Task to complete: The required output is the exact run of lines below that opens at the line with "Protein AF-C5EZ57-F1 (afdb_monomer_lite)" and closes at the line with "ATOM 13 O O".

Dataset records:
──────────

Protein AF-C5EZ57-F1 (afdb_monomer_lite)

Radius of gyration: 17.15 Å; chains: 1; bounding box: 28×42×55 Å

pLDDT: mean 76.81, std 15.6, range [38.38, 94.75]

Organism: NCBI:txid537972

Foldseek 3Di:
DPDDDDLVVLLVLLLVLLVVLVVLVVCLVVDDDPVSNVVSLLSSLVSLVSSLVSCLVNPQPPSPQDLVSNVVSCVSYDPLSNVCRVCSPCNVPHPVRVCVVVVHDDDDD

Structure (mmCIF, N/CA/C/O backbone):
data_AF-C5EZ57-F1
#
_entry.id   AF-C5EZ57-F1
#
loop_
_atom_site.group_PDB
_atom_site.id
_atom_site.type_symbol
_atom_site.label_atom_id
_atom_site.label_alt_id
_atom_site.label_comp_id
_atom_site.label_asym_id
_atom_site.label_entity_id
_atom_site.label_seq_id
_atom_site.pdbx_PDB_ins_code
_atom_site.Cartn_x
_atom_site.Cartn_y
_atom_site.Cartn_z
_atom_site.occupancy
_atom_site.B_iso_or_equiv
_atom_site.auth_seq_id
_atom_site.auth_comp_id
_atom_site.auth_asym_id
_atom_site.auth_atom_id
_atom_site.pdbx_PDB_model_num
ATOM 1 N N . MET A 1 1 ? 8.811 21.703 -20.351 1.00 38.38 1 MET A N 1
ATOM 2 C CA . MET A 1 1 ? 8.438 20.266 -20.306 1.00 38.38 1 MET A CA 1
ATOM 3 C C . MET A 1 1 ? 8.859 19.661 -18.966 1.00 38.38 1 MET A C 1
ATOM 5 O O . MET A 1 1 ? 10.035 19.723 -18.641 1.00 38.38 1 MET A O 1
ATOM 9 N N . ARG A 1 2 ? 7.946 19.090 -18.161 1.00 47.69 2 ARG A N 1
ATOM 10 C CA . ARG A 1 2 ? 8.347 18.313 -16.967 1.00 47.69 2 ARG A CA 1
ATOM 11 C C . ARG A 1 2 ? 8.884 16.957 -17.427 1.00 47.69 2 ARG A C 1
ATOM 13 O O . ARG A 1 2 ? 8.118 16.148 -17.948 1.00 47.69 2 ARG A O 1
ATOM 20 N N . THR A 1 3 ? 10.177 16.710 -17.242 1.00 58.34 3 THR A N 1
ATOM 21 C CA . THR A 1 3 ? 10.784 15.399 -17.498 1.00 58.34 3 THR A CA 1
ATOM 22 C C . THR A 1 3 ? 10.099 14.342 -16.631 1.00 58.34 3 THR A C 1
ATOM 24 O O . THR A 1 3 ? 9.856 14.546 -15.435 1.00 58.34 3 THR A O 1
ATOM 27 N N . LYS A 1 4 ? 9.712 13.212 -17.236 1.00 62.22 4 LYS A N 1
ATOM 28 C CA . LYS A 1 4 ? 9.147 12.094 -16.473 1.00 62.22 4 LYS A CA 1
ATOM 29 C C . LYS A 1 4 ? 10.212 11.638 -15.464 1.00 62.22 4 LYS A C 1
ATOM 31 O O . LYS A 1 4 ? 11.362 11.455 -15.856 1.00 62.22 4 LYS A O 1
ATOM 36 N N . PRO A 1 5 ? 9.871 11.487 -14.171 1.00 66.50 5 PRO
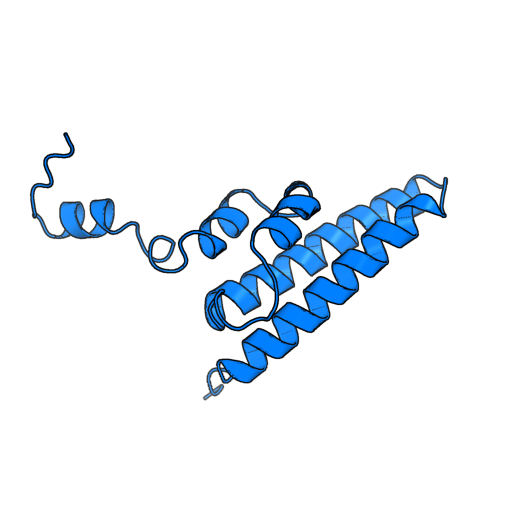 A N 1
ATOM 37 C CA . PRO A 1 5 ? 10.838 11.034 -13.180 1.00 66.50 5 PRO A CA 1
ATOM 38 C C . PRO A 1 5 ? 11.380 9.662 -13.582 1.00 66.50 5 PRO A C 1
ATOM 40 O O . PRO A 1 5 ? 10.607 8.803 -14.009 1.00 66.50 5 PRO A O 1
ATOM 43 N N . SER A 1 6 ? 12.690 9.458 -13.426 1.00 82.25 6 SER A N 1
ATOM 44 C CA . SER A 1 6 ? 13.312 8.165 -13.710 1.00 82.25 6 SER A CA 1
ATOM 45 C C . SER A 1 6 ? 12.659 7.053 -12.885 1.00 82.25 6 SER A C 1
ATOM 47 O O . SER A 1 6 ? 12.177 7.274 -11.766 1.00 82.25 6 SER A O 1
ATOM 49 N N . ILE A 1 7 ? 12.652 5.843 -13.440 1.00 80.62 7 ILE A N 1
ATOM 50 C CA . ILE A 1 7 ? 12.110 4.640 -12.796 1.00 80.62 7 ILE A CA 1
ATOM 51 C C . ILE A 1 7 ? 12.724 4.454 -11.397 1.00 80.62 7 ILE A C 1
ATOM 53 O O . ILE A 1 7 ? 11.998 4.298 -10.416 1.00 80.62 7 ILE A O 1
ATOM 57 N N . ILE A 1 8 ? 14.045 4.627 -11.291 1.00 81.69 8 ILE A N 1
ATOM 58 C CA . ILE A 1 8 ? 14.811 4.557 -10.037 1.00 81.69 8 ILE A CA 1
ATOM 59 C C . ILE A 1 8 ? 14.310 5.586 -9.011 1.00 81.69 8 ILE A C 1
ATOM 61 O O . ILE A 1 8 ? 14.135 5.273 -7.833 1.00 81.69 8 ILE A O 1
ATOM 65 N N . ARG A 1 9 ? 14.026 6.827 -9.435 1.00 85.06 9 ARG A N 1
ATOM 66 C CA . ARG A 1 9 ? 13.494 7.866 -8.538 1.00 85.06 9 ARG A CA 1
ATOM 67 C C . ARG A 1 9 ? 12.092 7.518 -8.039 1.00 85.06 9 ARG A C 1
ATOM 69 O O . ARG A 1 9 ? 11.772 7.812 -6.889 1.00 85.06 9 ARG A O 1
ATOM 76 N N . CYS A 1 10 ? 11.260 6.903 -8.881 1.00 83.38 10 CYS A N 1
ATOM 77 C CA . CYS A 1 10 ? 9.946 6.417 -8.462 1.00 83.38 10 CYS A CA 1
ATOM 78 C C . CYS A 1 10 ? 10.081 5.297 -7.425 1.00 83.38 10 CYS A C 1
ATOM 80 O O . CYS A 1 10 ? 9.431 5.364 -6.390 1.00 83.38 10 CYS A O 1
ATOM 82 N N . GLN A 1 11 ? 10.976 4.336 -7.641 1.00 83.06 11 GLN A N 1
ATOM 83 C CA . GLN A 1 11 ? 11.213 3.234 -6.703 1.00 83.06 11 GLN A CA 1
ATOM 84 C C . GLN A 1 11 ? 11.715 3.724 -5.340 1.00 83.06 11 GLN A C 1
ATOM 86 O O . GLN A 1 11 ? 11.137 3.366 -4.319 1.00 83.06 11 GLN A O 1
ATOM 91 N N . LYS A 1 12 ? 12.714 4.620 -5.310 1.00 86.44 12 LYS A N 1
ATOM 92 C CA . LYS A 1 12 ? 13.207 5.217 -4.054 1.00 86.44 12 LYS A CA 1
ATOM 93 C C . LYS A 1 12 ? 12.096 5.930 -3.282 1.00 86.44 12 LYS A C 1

──────────

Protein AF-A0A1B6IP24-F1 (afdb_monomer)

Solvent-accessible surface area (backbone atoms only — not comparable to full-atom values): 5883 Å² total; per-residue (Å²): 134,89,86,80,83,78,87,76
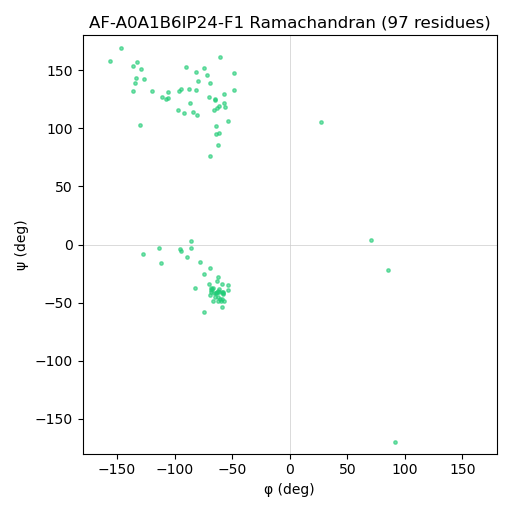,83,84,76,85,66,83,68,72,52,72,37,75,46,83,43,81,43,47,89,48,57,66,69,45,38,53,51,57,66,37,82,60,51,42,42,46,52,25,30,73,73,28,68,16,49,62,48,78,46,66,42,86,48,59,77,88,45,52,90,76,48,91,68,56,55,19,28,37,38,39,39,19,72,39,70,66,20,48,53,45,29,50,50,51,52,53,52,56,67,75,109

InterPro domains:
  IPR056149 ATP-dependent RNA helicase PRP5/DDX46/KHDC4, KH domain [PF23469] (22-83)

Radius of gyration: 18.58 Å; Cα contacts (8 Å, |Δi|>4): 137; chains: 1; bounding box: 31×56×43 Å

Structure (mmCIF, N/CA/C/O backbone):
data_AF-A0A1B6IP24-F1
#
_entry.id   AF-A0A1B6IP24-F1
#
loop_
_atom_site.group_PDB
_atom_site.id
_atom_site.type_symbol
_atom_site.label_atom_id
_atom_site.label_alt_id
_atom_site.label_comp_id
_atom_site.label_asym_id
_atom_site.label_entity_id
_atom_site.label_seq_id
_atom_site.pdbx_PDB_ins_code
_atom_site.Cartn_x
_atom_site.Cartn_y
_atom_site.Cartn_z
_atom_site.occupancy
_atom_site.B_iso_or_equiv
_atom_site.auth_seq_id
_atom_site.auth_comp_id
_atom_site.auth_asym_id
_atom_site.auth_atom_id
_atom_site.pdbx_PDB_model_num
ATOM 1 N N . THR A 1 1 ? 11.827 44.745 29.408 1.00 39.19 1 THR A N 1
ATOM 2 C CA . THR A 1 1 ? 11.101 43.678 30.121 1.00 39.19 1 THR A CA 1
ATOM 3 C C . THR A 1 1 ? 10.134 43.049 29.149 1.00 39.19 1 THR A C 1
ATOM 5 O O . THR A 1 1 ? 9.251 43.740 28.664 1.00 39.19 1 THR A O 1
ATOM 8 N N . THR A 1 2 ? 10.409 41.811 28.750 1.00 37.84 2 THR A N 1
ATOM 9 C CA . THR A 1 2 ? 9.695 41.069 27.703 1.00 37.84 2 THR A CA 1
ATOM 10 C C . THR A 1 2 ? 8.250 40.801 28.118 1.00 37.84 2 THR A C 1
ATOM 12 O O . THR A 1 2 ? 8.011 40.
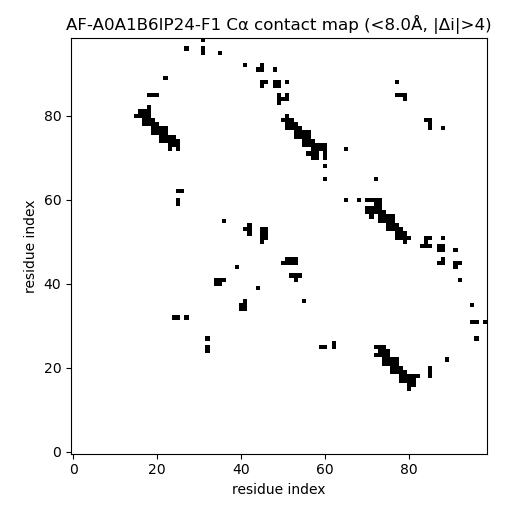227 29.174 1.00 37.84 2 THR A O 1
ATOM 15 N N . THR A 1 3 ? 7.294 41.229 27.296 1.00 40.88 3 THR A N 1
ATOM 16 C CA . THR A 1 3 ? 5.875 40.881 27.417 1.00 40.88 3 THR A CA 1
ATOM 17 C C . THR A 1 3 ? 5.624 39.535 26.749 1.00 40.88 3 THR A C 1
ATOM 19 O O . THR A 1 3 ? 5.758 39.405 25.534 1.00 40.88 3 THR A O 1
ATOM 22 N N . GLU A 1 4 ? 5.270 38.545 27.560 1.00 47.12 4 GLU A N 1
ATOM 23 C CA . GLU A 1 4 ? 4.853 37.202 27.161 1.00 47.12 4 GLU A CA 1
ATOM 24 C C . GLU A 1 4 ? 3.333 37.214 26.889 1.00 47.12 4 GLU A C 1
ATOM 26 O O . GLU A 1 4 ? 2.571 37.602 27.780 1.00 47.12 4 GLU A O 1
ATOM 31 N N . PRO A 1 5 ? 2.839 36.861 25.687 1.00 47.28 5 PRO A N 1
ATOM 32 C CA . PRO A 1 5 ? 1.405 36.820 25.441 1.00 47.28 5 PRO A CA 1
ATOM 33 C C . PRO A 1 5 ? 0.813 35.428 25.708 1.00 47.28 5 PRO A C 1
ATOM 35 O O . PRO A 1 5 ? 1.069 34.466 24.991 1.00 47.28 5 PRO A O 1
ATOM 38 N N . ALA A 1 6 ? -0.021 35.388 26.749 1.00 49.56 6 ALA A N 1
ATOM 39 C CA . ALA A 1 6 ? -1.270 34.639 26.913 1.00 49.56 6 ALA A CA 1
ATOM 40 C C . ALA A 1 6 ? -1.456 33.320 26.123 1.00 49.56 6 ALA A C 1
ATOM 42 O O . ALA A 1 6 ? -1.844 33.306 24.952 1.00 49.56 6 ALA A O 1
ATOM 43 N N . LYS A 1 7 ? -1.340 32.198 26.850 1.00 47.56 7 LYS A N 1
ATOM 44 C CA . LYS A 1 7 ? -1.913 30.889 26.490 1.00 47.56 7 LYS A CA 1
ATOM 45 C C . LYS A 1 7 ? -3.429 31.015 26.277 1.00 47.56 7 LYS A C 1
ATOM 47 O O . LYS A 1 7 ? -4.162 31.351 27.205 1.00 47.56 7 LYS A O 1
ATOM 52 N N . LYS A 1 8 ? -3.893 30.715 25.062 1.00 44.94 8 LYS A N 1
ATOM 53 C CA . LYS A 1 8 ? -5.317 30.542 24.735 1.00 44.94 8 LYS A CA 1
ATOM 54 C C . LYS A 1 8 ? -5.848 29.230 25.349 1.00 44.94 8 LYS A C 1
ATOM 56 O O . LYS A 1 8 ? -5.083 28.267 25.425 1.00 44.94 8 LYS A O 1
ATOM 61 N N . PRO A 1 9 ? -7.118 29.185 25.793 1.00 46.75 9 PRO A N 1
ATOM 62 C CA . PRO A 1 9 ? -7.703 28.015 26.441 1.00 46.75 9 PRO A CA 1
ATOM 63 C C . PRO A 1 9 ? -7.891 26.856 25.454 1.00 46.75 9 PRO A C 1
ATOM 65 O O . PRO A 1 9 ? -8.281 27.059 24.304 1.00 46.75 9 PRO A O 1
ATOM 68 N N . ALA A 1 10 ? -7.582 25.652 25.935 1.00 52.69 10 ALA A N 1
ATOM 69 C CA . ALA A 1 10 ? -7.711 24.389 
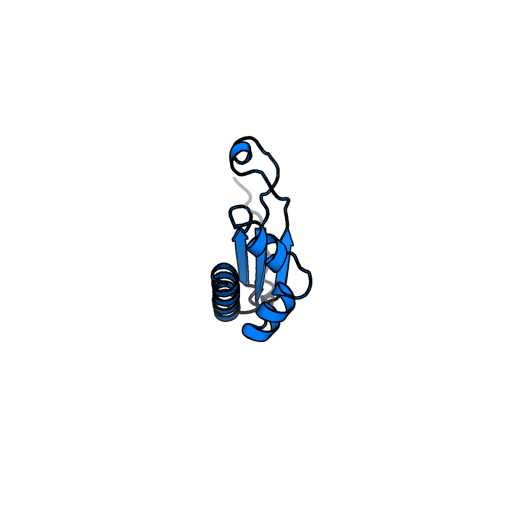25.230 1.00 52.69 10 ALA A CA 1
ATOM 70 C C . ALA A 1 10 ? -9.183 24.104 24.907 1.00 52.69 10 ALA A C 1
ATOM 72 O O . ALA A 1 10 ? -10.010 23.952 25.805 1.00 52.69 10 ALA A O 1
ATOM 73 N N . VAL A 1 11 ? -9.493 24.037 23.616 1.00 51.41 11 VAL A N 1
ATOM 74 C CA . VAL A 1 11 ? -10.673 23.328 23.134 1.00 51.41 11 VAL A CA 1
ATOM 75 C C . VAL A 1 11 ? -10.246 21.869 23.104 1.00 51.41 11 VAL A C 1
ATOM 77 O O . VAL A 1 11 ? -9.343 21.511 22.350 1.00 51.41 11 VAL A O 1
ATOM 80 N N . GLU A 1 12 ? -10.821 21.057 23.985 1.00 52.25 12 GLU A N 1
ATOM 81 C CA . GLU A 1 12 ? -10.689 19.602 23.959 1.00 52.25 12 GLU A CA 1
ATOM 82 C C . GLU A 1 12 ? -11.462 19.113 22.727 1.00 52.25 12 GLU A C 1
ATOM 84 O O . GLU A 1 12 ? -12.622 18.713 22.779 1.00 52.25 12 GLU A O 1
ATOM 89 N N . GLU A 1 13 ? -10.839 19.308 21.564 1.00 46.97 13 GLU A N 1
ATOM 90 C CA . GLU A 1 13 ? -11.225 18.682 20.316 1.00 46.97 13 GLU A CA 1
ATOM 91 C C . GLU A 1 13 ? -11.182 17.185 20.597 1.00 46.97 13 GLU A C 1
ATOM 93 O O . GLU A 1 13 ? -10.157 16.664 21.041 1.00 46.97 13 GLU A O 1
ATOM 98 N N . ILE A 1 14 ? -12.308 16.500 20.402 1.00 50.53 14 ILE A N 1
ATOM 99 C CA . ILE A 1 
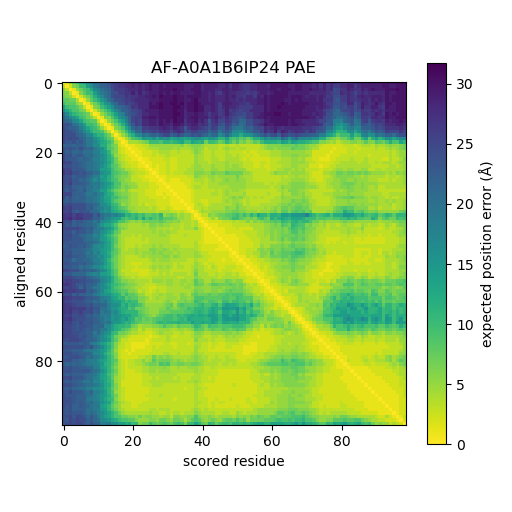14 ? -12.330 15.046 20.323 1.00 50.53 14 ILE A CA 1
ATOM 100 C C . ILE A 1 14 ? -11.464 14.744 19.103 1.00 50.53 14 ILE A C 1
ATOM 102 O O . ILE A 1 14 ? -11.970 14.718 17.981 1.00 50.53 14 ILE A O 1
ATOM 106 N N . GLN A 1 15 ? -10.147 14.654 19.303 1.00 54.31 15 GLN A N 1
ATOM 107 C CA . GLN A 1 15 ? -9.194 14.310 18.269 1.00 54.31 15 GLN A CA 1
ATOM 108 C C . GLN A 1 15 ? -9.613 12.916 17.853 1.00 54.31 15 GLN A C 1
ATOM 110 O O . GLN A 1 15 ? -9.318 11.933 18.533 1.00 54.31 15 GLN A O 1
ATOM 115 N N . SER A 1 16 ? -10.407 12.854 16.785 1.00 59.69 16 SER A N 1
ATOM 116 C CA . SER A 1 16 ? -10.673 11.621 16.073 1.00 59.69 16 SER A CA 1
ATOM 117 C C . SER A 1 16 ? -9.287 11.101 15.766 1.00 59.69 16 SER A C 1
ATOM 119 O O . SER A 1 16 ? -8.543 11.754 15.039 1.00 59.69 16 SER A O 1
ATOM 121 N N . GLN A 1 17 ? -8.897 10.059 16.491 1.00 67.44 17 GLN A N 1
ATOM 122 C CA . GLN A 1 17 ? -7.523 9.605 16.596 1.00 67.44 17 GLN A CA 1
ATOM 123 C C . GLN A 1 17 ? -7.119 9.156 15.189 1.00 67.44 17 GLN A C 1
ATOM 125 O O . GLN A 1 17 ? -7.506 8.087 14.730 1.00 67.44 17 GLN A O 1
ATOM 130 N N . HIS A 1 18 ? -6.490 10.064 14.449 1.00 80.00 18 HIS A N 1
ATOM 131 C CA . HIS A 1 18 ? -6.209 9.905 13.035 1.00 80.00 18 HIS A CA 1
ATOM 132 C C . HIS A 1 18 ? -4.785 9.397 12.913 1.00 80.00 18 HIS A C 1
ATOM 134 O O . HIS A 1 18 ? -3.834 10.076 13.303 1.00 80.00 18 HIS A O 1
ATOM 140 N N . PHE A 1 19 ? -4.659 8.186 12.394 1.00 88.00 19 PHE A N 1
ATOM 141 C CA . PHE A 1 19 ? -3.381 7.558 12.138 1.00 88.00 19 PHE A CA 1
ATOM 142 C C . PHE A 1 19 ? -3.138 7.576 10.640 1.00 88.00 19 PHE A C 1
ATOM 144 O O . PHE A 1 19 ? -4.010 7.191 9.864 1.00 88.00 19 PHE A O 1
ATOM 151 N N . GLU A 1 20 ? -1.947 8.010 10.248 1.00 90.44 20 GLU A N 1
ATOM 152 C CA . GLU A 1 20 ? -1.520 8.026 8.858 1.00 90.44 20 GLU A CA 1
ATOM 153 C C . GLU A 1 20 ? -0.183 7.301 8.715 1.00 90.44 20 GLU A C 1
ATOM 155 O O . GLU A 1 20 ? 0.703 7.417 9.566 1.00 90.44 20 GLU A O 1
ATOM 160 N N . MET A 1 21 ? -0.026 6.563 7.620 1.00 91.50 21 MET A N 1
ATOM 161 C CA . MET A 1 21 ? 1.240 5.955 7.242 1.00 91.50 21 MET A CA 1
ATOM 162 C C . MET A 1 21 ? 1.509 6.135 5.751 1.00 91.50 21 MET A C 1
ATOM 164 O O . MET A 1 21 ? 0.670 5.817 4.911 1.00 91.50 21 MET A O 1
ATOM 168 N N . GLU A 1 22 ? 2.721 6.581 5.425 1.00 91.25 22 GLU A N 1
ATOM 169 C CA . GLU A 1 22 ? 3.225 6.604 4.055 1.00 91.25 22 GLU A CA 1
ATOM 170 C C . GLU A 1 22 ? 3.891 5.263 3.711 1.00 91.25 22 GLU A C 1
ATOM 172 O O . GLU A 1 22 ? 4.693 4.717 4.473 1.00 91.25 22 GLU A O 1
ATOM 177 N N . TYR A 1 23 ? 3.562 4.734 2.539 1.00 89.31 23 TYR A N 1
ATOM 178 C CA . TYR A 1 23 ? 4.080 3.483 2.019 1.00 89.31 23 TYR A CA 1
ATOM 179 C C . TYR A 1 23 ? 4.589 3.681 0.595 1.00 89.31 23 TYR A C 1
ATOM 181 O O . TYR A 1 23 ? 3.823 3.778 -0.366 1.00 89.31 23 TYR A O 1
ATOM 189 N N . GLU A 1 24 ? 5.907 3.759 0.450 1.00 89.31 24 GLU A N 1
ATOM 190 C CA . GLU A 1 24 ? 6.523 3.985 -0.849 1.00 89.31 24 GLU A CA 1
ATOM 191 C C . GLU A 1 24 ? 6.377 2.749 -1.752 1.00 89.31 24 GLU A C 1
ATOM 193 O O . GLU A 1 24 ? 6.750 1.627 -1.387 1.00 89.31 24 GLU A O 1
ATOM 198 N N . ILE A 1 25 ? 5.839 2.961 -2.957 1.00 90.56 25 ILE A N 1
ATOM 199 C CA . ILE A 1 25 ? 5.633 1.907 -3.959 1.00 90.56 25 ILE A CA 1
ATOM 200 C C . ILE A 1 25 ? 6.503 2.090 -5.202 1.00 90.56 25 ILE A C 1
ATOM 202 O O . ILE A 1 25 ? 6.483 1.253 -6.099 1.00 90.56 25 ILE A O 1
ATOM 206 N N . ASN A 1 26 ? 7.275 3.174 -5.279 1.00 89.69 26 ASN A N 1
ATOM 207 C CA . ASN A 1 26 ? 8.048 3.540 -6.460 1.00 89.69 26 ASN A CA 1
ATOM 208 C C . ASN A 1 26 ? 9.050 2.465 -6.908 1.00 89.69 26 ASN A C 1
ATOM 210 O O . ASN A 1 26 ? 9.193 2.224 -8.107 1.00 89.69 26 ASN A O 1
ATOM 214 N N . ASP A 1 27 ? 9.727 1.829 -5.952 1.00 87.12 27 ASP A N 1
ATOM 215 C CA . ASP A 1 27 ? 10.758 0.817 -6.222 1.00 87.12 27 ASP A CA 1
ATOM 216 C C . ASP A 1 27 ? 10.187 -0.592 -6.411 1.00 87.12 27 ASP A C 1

──────────

Final answer:
Protein AF-C5EZ57-F1 (afdb_monomer_lite)

Radius of gyration: 17.15 Å; chains: 1; bounding box: 28×42×55 Å

pLDDT: mean 76.81, std 15.6, range [38.38, 94.75]

Organism: NCBI:txid537972

Foldseek 3Di:
DPDDDDLVVLLVLLLVLLVVLVVLVVCLVVDDDPVSNVVSLLSSLVSLVSSLVSCLVNPQPPSPQDLVSNVVSCVSYDPLSNVCRVCSPCNVPHPVRVCVVVVHDDDDD

Structure (mmCIF, N/CA/C/O backbone):
data_AF-C5EZ57-F1
#
_entry.id   AF-C5EZ57-F1
#
loop_
_atom_site.group_PDB
_atom_site.id
_atom_site.type_symbol
_atom_site.label_atom_id
_atom_site.label_alt_id
_atom_site.label_comp_id
_atom_site.label_asym_id
_atom_site.label_entity_id
_atom_site.label_seq_id
_atom_site.pdbx_PDB_ins_code
_atom_site.Cartn_x
_atom_site.Cartn_y
_atom_site.Cartn_z
_atom_site.occupancy
_atom_site.B_iso_or_equiv
_atom_site.auth_seq_id
_atom_site.auth_comp_id
_atom_site.auth_asym_id
_atom_site.auth_atom_id
_atom_site.pdbx_PDB_model_num
ATOM 1 N N . MET A 1 1 ? 8.811 21.703 -20.351 1.00 38.38 1 MET A N 1
ATOM 2 C CA . MET A 1 1 ? 8.438 20.266 -20.306 1.00 38.38 1 MET A CA 1
ATOM 3 C C . MET A 1 1 ? 8.859 19.661 -18.966 1.00 38.38 1 MET A C 1
ATOM 5 O O . MET A 1 1 ? 10.035 19.723 -18.641 1.00 38.38 1 MET A O 1
ATOM 9 N N . ARG A 1 2 ? 7.946 19.090 -18.161 1.00 47.69 2 ARG A N 1
ATOM 10 C CA . ARG A 1 2 ? 8.347 18.313 -16.967 1.00 47.69 2 ARG A CA 1
ATOM 11 C C . ARG A 1 2 ? 8.884 16.957 -17.427 1.00 47.69 2 ARG A C 1
ATOM 13 O O . ARG A 1 2 ? 8.118 16.148 -17.948 1.00 47.69 2 ARG A O 1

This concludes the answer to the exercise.